- **Problem details**:
From the line with "ATOM 115 C C" through the line with "ATOM 125 O O", inclusive, return each line of the data below exactly and leave the rest out.

- **Records to process**:
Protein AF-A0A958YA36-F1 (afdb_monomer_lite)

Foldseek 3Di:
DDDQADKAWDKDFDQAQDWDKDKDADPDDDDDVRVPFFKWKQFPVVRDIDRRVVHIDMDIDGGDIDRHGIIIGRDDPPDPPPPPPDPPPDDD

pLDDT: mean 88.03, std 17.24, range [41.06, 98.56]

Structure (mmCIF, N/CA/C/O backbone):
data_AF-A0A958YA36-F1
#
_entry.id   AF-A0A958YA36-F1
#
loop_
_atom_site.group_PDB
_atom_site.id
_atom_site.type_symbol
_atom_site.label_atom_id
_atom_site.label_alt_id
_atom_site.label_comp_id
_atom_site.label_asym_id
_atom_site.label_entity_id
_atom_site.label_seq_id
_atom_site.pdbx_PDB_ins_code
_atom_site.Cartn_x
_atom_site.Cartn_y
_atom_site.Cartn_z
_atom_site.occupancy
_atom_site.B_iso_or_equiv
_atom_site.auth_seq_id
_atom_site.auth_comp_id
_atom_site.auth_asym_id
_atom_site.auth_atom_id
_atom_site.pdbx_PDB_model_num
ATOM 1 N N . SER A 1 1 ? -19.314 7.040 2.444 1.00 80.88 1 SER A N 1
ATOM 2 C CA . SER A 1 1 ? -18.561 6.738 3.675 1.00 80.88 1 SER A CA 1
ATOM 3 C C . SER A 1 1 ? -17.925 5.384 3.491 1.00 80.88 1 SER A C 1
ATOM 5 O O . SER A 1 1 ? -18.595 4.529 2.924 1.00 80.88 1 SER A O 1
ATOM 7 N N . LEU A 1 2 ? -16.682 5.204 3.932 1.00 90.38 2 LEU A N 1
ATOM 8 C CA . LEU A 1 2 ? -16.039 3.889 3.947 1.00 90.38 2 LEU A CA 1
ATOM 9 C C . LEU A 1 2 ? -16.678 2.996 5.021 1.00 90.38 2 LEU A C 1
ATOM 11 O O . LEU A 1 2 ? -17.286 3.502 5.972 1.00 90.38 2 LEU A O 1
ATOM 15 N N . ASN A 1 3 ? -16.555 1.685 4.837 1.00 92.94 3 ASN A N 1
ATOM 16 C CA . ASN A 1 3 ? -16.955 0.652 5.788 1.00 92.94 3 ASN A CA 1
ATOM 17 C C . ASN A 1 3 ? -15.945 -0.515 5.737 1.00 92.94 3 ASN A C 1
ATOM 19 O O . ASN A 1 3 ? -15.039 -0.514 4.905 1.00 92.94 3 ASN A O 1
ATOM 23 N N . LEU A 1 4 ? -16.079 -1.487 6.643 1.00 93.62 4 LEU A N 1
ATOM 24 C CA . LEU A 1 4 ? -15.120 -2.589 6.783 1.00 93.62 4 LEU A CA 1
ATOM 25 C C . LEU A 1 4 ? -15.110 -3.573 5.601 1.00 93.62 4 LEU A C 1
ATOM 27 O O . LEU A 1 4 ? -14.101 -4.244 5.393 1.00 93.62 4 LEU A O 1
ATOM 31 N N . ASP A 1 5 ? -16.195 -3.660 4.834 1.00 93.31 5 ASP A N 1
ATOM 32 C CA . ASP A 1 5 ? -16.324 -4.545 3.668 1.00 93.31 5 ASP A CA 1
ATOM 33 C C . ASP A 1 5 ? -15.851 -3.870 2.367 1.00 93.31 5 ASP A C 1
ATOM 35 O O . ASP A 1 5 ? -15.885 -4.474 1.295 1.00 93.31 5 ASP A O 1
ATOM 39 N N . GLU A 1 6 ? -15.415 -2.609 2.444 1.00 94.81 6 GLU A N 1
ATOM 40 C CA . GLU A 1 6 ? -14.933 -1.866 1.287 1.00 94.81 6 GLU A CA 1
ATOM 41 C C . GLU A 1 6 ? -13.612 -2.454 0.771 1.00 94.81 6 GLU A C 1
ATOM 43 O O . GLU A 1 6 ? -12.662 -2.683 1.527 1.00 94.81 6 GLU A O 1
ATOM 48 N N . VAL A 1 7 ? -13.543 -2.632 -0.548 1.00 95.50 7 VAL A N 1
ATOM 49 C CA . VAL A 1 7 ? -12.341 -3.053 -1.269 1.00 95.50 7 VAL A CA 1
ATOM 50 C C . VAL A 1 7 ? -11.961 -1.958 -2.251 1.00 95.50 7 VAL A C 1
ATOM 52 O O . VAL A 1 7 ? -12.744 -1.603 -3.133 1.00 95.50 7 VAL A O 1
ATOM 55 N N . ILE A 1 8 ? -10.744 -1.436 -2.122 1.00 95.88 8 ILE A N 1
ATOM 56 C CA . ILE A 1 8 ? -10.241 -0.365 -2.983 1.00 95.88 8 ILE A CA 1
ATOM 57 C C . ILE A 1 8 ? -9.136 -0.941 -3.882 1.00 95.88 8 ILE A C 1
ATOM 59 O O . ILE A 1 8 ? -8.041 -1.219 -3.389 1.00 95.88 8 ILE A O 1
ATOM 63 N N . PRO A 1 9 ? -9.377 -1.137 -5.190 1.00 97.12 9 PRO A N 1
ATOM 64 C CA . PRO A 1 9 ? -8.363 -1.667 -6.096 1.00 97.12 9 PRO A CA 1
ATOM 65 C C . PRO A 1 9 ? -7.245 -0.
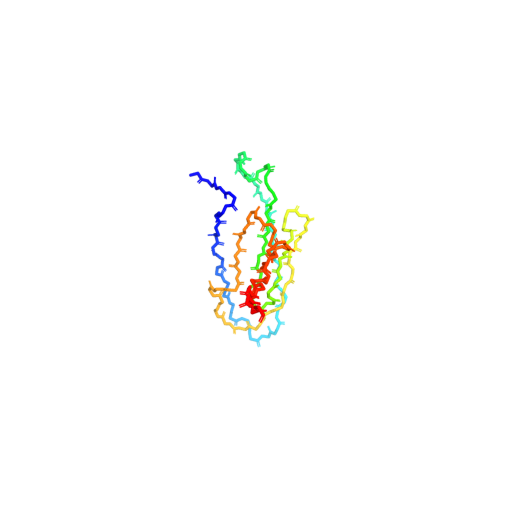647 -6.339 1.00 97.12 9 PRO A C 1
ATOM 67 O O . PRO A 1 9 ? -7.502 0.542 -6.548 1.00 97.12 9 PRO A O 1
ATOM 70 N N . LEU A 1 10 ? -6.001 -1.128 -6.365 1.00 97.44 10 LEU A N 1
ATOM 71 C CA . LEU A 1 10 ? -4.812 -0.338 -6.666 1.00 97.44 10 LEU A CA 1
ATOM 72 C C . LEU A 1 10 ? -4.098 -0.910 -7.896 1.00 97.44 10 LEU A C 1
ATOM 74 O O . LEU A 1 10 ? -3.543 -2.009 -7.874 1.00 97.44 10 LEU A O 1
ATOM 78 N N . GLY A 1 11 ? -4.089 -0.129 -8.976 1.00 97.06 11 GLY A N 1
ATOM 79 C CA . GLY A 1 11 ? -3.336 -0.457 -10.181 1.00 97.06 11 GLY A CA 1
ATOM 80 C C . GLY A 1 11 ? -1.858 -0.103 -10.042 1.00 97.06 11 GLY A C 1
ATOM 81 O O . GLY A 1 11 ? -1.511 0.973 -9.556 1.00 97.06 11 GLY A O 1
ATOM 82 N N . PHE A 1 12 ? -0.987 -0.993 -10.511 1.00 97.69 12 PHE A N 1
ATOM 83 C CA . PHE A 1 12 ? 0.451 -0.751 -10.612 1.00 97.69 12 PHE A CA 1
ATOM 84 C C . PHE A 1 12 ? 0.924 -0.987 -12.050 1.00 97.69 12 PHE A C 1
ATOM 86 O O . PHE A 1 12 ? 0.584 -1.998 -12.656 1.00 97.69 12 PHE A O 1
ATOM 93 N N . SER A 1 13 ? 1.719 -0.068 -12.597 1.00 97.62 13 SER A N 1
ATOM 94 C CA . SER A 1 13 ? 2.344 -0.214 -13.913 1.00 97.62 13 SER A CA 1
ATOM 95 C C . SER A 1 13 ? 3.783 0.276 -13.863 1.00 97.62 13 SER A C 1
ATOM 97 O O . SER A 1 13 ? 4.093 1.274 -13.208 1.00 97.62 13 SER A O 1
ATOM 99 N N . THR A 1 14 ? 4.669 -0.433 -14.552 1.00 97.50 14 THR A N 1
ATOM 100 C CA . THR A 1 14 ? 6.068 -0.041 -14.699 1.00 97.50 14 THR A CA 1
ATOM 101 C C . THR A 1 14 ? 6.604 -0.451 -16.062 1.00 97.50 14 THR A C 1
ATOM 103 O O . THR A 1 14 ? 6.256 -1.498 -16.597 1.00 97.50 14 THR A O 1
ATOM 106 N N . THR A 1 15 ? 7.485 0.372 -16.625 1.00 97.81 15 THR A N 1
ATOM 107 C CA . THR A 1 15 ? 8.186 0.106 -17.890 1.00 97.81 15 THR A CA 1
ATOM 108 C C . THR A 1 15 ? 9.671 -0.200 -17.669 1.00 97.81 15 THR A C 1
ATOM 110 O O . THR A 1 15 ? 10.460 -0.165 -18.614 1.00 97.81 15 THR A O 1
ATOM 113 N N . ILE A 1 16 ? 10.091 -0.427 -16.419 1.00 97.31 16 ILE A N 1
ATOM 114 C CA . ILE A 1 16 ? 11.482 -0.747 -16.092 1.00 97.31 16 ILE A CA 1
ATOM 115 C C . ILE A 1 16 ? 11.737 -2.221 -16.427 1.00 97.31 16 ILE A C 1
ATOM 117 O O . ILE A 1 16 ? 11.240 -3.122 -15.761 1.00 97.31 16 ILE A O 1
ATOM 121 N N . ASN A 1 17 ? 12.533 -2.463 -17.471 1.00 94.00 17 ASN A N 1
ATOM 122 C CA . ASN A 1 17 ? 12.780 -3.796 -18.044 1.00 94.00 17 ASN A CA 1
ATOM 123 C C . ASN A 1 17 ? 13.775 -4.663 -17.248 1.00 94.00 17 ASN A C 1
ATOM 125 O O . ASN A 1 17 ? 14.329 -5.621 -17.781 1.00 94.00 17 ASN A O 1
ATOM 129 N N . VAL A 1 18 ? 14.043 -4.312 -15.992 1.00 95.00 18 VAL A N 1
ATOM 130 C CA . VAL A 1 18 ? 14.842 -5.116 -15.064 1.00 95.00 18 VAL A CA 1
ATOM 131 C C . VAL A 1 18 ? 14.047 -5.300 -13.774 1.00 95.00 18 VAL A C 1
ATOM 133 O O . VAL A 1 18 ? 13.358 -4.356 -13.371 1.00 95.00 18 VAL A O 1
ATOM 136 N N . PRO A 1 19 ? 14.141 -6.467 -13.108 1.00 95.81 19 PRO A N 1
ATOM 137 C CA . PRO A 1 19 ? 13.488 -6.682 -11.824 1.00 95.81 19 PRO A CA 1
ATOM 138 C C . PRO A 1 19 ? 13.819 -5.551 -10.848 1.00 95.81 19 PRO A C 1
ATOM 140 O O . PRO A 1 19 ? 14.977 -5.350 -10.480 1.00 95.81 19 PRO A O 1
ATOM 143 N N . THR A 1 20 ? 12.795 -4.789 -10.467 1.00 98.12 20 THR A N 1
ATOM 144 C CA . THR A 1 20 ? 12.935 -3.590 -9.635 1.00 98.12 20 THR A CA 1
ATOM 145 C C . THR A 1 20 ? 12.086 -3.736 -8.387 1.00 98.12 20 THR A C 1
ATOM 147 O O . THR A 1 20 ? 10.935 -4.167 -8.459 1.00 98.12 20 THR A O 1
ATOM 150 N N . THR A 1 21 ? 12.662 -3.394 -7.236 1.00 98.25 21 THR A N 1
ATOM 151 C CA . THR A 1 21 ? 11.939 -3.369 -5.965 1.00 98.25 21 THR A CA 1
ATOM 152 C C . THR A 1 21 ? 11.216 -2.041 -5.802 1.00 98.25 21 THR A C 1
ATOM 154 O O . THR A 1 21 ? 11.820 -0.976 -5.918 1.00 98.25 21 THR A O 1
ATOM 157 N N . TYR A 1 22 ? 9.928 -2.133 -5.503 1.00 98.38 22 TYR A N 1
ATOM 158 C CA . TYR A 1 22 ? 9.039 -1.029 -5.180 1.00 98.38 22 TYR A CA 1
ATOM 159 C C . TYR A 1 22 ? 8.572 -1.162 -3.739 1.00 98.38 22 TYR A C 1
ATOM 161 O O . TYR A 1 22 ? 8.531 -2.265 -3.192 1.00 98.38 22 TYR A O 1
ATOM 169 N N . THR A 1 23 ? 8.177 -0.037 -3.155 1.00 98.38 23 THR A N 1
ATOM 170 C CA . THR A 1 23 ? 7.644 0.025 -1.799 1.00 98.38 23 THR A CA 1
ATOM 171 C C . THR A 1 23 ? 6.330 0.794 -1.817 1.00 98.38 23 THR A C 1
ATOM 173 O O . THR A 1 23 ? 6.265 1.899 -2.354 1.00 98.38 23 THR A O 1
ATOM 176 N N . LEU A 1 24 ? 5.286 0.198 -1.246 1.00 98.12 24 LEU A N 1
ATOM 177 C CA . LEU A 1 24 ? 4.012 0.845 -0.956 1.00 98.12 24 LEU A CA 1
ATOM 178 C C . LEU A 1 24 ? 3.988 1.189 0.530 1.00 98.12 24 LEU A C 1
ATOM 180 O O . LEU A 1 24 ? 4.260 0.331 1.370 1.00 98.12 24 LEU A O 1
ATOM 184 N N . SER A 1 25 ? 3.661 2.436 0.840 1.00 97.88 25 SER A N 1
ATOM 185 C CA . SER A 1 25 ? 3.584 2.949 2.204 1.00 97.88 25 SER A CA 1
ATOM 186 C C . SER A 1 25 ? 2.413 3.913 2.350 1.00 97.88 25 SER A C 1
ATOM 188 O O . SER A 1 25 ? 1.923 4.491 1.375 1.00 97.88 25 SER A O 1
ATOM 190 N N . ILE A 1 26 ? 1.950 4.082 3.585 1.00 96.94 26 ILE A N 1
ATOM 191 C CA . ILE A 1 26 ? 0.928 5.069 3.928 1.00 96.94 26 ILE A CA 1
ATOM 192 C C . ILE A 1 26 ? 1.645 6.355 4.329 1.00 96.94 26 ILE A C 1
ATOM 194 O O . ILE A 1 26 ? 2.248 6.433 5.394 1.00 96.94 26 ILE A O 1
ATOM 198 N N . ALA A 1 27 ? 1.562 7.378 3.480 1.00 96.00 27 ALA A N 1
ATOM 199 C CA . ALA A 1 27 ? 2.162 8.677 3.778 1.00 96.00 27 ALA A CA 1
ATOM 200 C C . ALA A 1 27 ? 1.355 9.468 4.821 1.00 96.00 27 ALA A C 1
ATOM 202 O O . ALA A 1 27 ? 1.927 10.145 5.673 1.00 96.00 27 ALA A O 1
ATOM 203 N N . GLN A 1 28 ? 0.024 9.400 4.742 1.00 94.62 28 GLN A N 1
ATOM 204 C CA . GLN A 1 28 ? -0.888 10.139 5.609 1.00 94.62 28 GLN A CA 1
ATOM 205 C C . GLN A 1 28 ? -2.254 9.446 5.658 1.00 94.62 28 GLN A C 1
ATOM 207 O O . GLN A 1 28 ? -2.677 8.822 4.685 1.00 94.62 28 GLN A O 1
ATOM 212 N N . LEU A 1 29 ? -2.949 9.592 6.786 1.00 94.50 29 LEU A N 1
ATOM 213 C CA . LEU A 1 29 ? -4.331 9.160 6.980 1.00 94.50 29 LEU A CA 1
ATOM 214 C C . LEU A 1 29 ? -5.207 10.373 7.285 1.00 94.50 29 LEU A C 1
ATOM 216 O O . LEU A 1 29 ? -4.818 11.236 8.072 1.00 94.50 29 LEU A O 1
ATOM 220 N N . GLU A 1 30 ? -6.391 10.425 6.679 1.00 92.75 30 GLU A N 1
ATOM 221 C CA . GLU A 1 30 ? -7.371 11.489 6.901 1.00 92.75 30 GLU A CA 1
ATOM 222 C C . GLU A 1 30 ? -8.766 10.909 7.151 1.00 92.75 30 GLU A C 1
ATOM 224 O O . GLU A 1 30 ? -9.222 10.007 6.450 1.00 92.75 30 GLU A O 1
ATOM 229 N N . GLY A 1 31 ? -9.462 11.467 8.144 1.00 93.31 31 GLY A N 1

- **Answer for the task**:
ATOM 115 C C . ILE A 1 16 ? 11.737 -2.221 -16.427 1.00 97.31 16 ILE A C 1
ATOM 117 O O . ILE A 1 16 ? 11.240 -3.122 -15.761 1.00 97.31 16 ILE A O 1
ATOM 121 N N . ASN A 1 17 ? 12.533 -2.463 -17.471 1.00 94.00 17 ASN A N 1
ATOM 122 C CA . ASN A 1 17 ? 12.780 -3.796 -18.044 1.00 94.00 17 ASN A CA 1
ATOM 123 C C . ASN A 1 17 ? 13.775 -4.663 -17.248 1.00 94.00 17 ASN A C 1
ATOM 125 O O . ASN A 1 17 ? 14.329 -5.621 -17.781 1.00 94.00 17 ASN A O 1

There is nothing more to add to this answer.